◆ RECORDS PROVIDED ◆
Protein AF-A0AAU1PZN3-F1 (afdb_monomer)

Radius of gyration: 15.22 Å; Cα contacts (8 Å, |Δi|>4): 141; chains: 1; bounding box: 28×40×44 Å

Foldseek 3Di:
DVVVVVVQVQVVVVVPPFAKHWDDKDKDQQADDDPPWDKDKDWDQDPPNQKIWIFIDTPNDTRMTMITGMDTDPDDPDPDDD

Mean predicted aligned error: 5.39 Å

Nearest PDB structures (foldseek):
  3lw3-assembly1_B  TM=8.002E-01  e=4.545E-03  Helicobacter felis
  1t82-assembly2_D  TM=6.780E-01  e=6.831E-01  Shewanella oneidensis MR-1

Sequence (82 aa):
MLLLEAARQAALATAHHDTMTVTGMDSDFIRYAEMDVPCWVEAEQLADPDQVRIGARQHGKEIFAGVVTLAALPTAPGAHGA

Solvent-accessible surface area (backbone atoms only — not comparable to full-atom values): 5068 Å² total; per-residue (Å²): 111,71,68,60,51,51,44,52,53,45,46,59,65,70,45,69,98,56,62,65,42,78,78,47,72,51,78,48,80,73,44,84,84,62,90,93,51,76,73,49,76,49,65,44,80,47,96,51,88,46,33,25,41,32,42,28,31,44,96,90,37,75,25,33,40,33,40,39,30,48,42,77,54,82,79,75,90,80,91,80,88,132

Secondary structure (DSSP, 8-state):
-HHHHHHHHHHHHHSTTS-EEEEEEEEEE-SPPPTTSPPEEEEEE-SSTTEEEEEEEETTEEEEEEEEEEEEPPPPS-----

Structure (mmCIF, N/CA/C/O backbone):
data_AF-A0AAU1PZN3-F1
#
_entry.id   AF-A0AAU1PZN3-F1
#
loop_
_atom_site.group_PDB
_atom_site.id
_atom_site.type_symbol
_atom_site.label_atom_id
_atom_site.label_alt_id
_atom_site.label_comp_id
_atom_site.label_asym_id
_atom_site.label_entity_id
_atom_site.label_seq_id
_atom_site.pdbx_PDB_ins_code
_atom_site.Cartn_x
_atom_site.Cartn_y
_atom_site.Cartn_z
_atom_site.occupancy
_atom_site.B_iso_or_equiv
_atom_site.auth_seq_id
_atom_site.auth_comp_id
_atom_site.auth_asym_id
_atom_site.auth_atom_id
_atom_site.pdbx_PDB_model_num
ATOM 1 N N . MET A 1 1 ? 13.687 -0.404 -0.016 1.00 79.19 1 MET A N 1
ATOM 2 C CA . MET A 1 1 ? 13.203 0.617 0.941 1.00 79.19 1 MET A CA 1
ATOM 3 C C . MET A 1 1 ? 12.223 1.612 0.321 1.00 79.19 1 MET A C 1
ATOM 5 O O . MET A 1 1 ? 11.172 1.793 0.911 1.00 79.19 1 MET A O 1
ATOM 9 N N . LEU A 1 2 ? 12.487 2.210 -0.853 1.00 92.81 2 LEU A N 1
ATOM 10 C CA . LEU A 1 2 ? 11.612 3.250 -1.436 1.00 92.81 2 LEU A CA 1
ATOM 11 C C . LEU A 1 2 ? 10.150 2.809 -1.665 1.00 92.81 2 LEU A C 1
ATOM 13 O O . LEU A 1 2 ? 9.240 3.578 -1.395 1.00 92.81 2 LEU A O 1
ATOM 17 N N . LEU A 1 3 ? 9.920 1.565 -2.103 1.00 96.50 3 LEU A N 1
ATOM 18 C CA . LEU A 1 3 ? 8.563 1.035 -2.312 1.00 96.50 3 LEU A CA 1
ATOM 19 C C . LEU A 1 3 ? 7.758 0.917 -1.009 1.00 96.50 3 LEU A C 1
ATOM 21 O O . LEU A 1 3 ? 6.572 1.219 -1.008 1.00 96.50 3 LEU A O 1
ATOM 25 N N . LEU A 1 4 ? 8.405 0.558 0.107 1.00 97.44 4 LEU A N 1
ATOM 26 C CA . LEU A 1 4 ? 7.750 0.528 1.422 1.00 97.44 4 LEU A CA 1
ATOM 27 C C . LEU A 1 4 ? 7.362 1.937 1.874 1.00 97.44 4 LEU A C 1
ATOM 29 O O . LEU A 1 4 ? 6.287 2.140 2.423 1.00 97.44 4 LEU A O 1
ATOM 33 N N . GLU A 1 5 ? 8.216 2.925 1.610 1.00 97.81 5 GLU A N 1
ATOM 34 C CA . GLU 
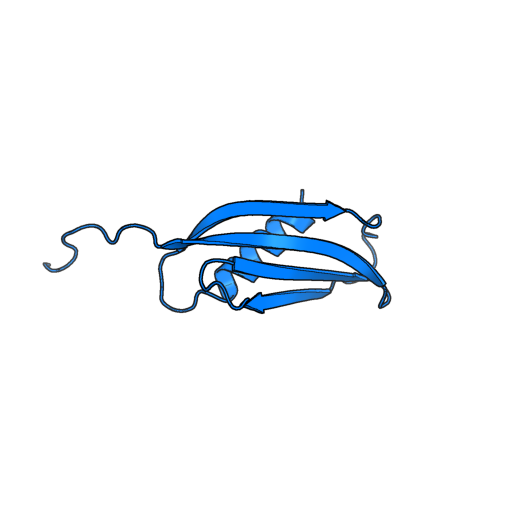A 1 5 ? 7.915 4.318 1.936 1.00 97.81 5 GLU A CA 1
ATOM 35 C C . GLU A 1 5 ? 6.794 4.878 1.054 1.00 97.81 5 GLU A C 1
ATOM 37 O O . GLU A 1 5 ? 5.898 5.554 1.553 1.00 97.81 5 GLU A O 1
ATOM 42 N N . ALA A 1 6 ? 6.788 4.540 -0.237 1.00 97.62 6 ALA A N 1
ATOM 43 C CA . ALA A 1 6 ? 5.694 4.891 -1.131 1.00 97.62 6 ALA A CA 1
ATOM 44 C C . ALA A 1 6 ? 4.371 4.260 -0.666 1.00 97.62 6 ALA A C 1
ATOM 46 O O . ALA A 1 6 ? 3.356 4.949 -0.625 1.00 97.62 6 ALA A O 1
ATOM 47 N N . ALA A 1 7 ? 4.392 2.996 -0.229 1.00 98.19 7 ALA A N 1
ATOM 48 C CA . ALA A 1 7 ? 3.237 2.334 0.371 1.00 98.19 7 ALA A CA 1
ATOM 49 C C . ALA A 1 7 ? 2.773 3.034 1.658 1.00 98.19 7 ALA A C 1
ATOM 51 O O . ALA A 1 7 ? 1.583 3.297 1.820 1.00 98.19 7 ALA A O 1
ATOM 52 N N . ARG A 1 8 ? 3.710 3.414 2.537 1.00 97.31 8 ARG A N 1
ATOM 53 C CA . ARG A 1 8 ? 3.432 4.160 3.774 1.00 97.31 8 ARG A CA 1
ATOM 54 C C . ARG A 1 8 ? 2.727 5.484 3.488 1.00 97.31 8 ARG A C 1
ATOM 56 O O . ARG A 1 8 ? 1.722 5.797 4.118 1.00 97.31 8 ARG A O 1
ATOM 63 N N . GLN A 1 9 ? 3.268 6.267 2.557 1.00 96.62 9 GLN A N 1
ATOM 64 C CA . GLN A 1 9 ? 2.736 7.580 2.196 1.00 96.62 9 GLN A CA 1
ATOM 65 C C . GLN A 1 9 ? 1.390 7.468 1.482 1.00 96.62 9 GLN A C 1
ATOM 67 O O . GLN A 1 9 ? 0.478 8.225 1.801 1.00 96.62 9 GLN A O 1
ATOM 72 N N . ALA A 1 10 ? 1.249 6.510 0.564 1.00 97.31 10 ALA A N 1
ATOM 73 C CA . ALA A 1 10 ? 0.001 6.268 -0.146 1.00 97.31 10 ALA A CA 1
ATOM 74 C C . ALA A 1 10 ? -1.119 5.836 0.812 1.00 97.31 10 ALA A C 1
ATOM 76 O O . ALA A 1 10 ? -2.223 6.361 0.715 1.00 97.31 10 ALA A O 1
ATOM 77 N N . ALA A 1 11 ? -0.826 4.960 1.780 1.00 97.25 11 ALA A N 1
ATOM 78 C CA . ALA A 1 11 ? -1.787 4.568 2.809 1.00 97.25 11 ALA A CA 1
ATOM 79 C C . ALA A 1 11 ? -2.18
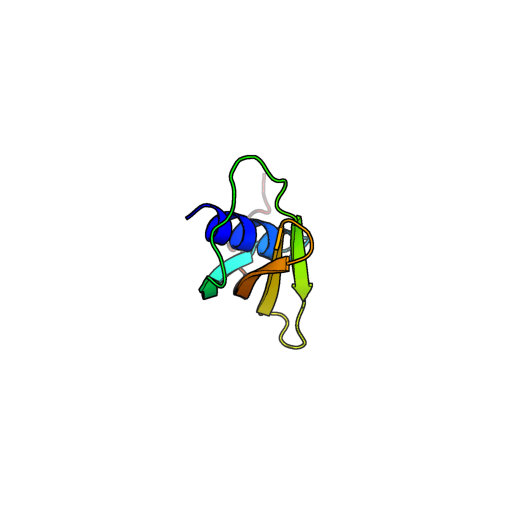5 5.748 3.707 1.00 97.25 11 ALA A C 1
ATOM 81 O O . ALA A 1 11 ? -3.362 5.999 3.917 1.00 97.25 11 ALA A O 1
ATOM 82 N N . LEU A 1 12 ? -1.226 6.538 4.199 1.00 95.88 12 LEU A N 1
ATOM 83 C CA . LEU A 1 12 ? -1.555 7.704 5.030 1.00 95.88 12 LEU A CA 1
ATOM 84 C C . LEU A 1 12 ? -2.324 8.788 4.264 1.00 95.88 12 LEU A C 1
ATOM 86 O O . LEU A 1 12 ? -3.080 9.543 4.871 1.00 95.88 12 LEU A O 1
ATOM 90 N N . ALA A 1 13 ? -2.169 8.861 2.941 1.00 94.69 13 ALA A N 1
ATOM 91 C CA . ALA A 1 13 ? -2.936 9.780 2.111 1.00 94.69 13 ALA A CA 1
ATOM 92 C C . ALA A 1 13 ? -4.430 9.418 2.029 1.00 94.69 13 ALA A C 1
ATOM 94 O O . ALA A 1 13 ? -5.226 10.317 1.764 1.00 94.69 13 ALA A O 1
ATOM 95 N N . THR A 1 14 ? -4.829 8.160 2.280 1.00 93.62 14 THR A N 1
ATOM 96 C CA . THR A 1 14 ? -6.254 7.767 2.311 1.00 93.62 14 THR A CA 1
ATOM 97 C C . THR A 1 14 ? -6.939 8.153 3.619 1.00 93.62 14 THR A C 1
ATOM 99 O O . THR A 1 14 ? -8.158 8.308 3.656 1.00 93.62 14 THR A O 1
ATOM 102 N N . ALA A 1 15 ? -6.165 8.362 4.682 1.00 85.81 15 ALA A N 1
ATOM 103 C CA . ALA A 1 15 ? -6.649 8.555 6.041 1.00 85.81 15 ALA A CA 1
ATOM 104 C C . ALA A 1 15 ? -7.090 10.002 6.342 1.00 85.81 15 ALA A C 1
ATOM 106 O O . ALA A 1 15 ? -6.900 10.484 7.455 1.00 85.81 15 ALA A O 1
ATOM 107 N N . HIS A 1 16 ? -7.604 10.717 5.329 1.00 72.81 16 HIS A N 1
ATOM 108 C CA . HIS A 1 16 ? -7.960 12.141 5.369 1.00 72.81 16 HIS A CA 1
ATOM 109 C C . HIS A 1 16 ? -8.533 12.566 6.728 1.00 72.81 16 HIS A C 1
ATOM 111 O O . HIS A 1 16 ? -9.346 11.832 7.259 1.00 72.81 16 HIS A O 1
ATOM 117 N N . HIS A 1 17 ? -8.162 13.758 7.220 1.00 70.31 17 HIS A N 1
ATOM 118 C CA . HIS A 1 17 ? -8.549 14.426 8.486 1.00 70.31 17 HIS A CA 1
ATOM 119 C C . HIS A 1 17 ? -8.117 13.788 9.817 1.00 70.31 17 HIS A C 1
ATOM 121 O O . HIS A 1 17 ? -7.954 14.534 10.786 1.00 70.31 17 HIS A O 1
ATOM 127 N N . ASP A 1 18 ? -7.842 12.487 9.864 1.00 76.81 18 ASP A N 1
ATOM 128 C CA . ASP A 1 18 ? -7.402 11.827 11.090 1.00 76.81 18 ASP A CA 1
ATOM 129 C C . ASP A 1 18 ? -5.878 11.791 11.212 1.00 76.81 18 ASP A C 1
ATOM 131 O O . ASP A 1 18 ? -5.134 11.621 10.243 1.00 76.81 18 ASP A O 1
ATOM 135 N N . THR A 1 19 ? -5.379 11.940 12.440 1.00 87.81 19 THR A N 1
ATOM 136 C CA . THR A 1 19 ? -3.947 11.749 12.692 1.00 87.81 19 THR A CA 1
ATOM 137 C C . THR A 1 19 ? -3.708 10.256 12.854 1.00 87.81 19 THR A C 1
ATOM 139 O O . THR A 1 19 ? -4.053 9.683 13.881 1.00 87.81 19 THR A O 1
ATOM 142 N N . MET A 1 20 ? -3.155 9.617 11.829 1.00 92.81 20 MET A N 1
ATOM 143 C CA . MET A 1 20 ? -2.984 8.163 11.768 1.00 92.81 20 MET A CA 1
ATOM 144 C C . MET A 1 20 ? -1.500 7.799 11.704 1.00 92.81 20 MET A C 1
ATOM 146 O O . MET A 1 20 ? -0.667 8.580 11.238 1.00 92.81 20 MET A O 1
ATOM 150 N N . THR A 1 21 ? -1.157 6.604 12.174 1.00 95.25 21 THR A N 1
ATOM 151 C CA . THR A 1 21 ? 0.189 6.034 12.073 1.00 95.25 21 THR A CA 1
ATOM 152 C C . THR A 1 21 ? 0.137 4.653 11.440 1.00 95.25 21 THR A C 1
ATOM 154 O O . THR A 1 21 ? -0.865 3.952 11.555 1.00 95.25 21 THR A O 1
ATOM 157 N N . VAL A 1 22 ? 1.227 4.245 10.791 1.00 96.69 22 VAL A N 1
ATOM 158 C CA . VAL A 1 22 ? 1.368 2.876 10.286 1.00 96.69 22 VAL A CA 1
ATOM 159 C C . VAL A 1 22 ? 1.877 1.981 11.409 1.00 96.69 22 VAL A C 1
ATOM 161 O O . VAL A 1 22 ? 2.916 2.268 12.004 1.00 96.69 22 VAL A O 1
ATOM 164 N N . THR A 1 23 ? 1.161 0.896 11.686 1.00 97.19 23 THR A N 1
ATOM 165 C CA . THR A 1 23 ? 1.500 -0.077 12.740 1.00 97.19 23 THR A CA 1
ATOM 166 C C . THR A 1 23 ? 2.005 -1.405 12.186 1.00 97.19 23 THR A C 1
ATOM 168 O O . THR A 1 23 ? 2.673 -2.149 12.903 1.00 97.19 23 THR A O 1
ATOM 171 N N . GLY A 1 24 ? 1.7
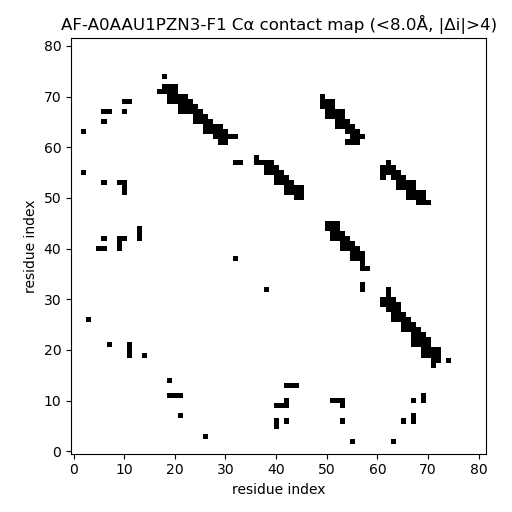42 -1.689 10.911 1.00 97.69 24 GLY A N 1
ATOM 172 C CA . GLY A 1 24 ? 2.166 -2.920 10.257 1.00 97.69 24 GLY A CA 1
ATOM 173 C C . GLY A 1 24 ? 2.131 -2.817 8.737 1.00 97.69 24 GLY A C 1
ATOM 174 O O . GLY A 1 24 ? 1.449 -1.963 8.169 1.00 97.69 24 GLY A O 1
ATOM 175 N N . MET A 1 25 ? 2.898 -3.690 8.087 1.00 97.94 25 MET A N 1
ATOM 176 C CA . MET A 1 25 ? 2.881 -3.883 6.641 1.00 97.94 25 MET A CA 1
ATOM 177 C C . MET A 1 25 ? 3.128 -5.356 6.323 1.00 97.94 25 MET A C 1
ATOM 179 O O . MET A 1 25 ? 4.128 -5.917 6.773 1.00 97.94 25 MET A O 1
ATOM 183 N N . ASP A 1 26 ? 2.252 -5.942 5.515 1.00 98.19 26 ASP A N 1
ATOM 184 C CA . ASP A 1 26 ? 2.529 -7.166 4.763 1.00 98.19 26 ASP A CA 1
ATOM 185 C C . ASP A 1 26 ? 2.897 -6.760 3.328 1.00 98.19 26 ASP A C 1
ATOM 187 O O . ASP A 1 26 ? 2.317 -5.817 2.780 1.00 98.19 26 ASP A O 1
ATOM 191 N N . SER A 1 27 ? 3.955 -7.334 2.758 1.00 97.81 27 SER A N 1
ATOM 192 C CA . SER A 1 27 ? 4.572 -6.799 1.540 1.00
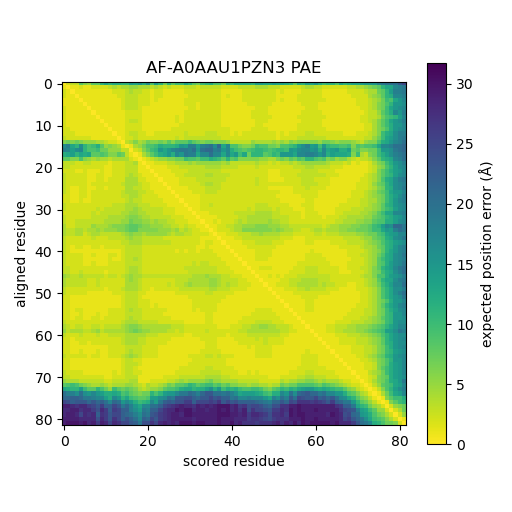 97.81 27 SER A CA 1
ATOM 193 C C . SER A 1 27 ? 5.226 -7.872 0.685 1.00 97.81 27 SER A C 1
ATOM 195 O O . SER A 1 27 ? 6.199 -8.506 1.095 1.00 97.81 27 SER A O 1
ATOM 197 N N . ASP A 1 28 ? 4.771 -7.948 -0.561 1.00 98.25 28 ASP A N 1
ATOM 198 C CA . ASP A 1 28 ? 5.286 -8.827 -1.597 1.00 98.25 28 ASP A CA 1
ATOM 199 C C . ASP A 1 28 ? 6.101 -8.033 -2.626 1.00 98.25 28 ASP A C 1
ATOM 201 O O . ASP A 1 28 ? 5.593 -7.171 -3.350 1.00 98.25 28 ASP A O 1
ATOM 205 N N . PHE A 1 29 ? 7.393 -8.356 -2.733 1.00 97.81 29 PHE A N 1
ATOM 206 C CA . PHE A 1 29 ? 8.290 -7.815 -3.757 1.00 97.81 29 PHE A CA 1
ATOM 207 C C . PHE A 1 29 ? 8.336 -8.763 -4.952 1.00 97.81 29 PHE A C 1
ATOM 209 O O . PHE A 1 29 ? 9.110 -9.719 -4.986 1.00 97.81 29 PHE A O 1
ATOM 216 N N . ILE A 1 30 ? 7.489 -8.494 -5.940 1.00 98.00 30 ILE A N 1
ATOM 217 C CA . ILE A 1 30 ? 7.242 -9.410 -7.058 1.00 98.00 30 ILE A CA 1
ATOM 218 C C . ILE A 1 30 ? 8.326 -9.262 -8.131 1.00 98.00 30 ILE A C 1
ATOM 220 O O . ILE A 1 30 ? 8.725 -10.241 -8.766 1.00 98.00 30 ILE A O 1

◆ TASK DETAILS ◆
From the data above, return exactly the lines from the one with "ATOM 48 C CA" up to and including the one with "ATOM 81 O O". Pictures do not go in the copy.

◆ RESULT FOR THIS EXERCISE ◆
ATOM 48 C CA . ALA A 1 7 ? 3.237 2.334 0.371 1.00 98.19 7 ALA A CA 1
ATOM 49 C C . ALA A 1 7 ? 2.773 3.034 1.658 1.00 98.19 7 ALA A C 1
ATOM 51 O O . ALA A 1 7 ? 1.583 3.297 1.820 1.00 98.19 7 ALA A O 1
ATOM 52 N N . ARG A 1 8 ? 3.710 3.414 2.537 1.00 97.31 8 ARG A N 1
ATOM 53 C CA . ARG A 1 8 ? 3.432 4.160 3.774 1.00 97.31 8 ARG A CA 1
ATOM 54 C C . ARG A 1 8 ? 2.727 5.484 3.488 1.00 97.31 8 ARG A C 1
ATOM 56 O O . ARG A 1 8 ? 1.722 5.797 4.118 1.00 97.31 8 ARG A O 1
ATOM 63 N N . GLN A 1 9 ? 3.268 6.267 2.557 1.00 96.62 9 GLN A N 1
ATOM 64 C CA . GLN A 1 9 ? 2.736 7.580 2.196 1.00 96.62 9 GLN A CA 1
ATOM 65 C C . GLN A 1 9 ? 1.390 7.468 1.482 1.00 96.62 9 GLN A C 1
ATOM 67 O O . GLN A 1 9 ? 0.478 8.225 1.801 1.00 96.62 9 GLN A O 1
ATOM 72 N N . ALA A 1 10 ? 1.249 6.510 0.564 1.00 97.31 10 ALA A N 1
ATOM 73 C CA . ALA A 1 10 ? 0.001 6.268 -0.146 1.00 97.31 10 ALA A CA 1
ATOM 74 C C . ALA A 1 10 ? -1.119 5.836 0.812 1.00 97.31 10 ALA A C 1
ATOM 76 O O . ALA A 1 10 ? -2.223 6.361 0.715 1.00 97.31 10 ALA A O 1
ATOM 77 N N . ALA A 1 11 ? -0.826 4.960 1.780 1.00 97.25 11 ALA A N 1
ATOM 78 C CA . ALA A 1 11 ? -1.787 4.568 2.809 1.00 97.25 11 ALA A CA 1
ATOM 79 C C . ALA A 1 11 ? -2.18
5 5.748 3.707 1.00 97.25 11 ALA A C 1
ATOM 81 O O . ALA A 1 11 ? -3.362 5.999 3.917 1.00 97.25 11 ALA A O 1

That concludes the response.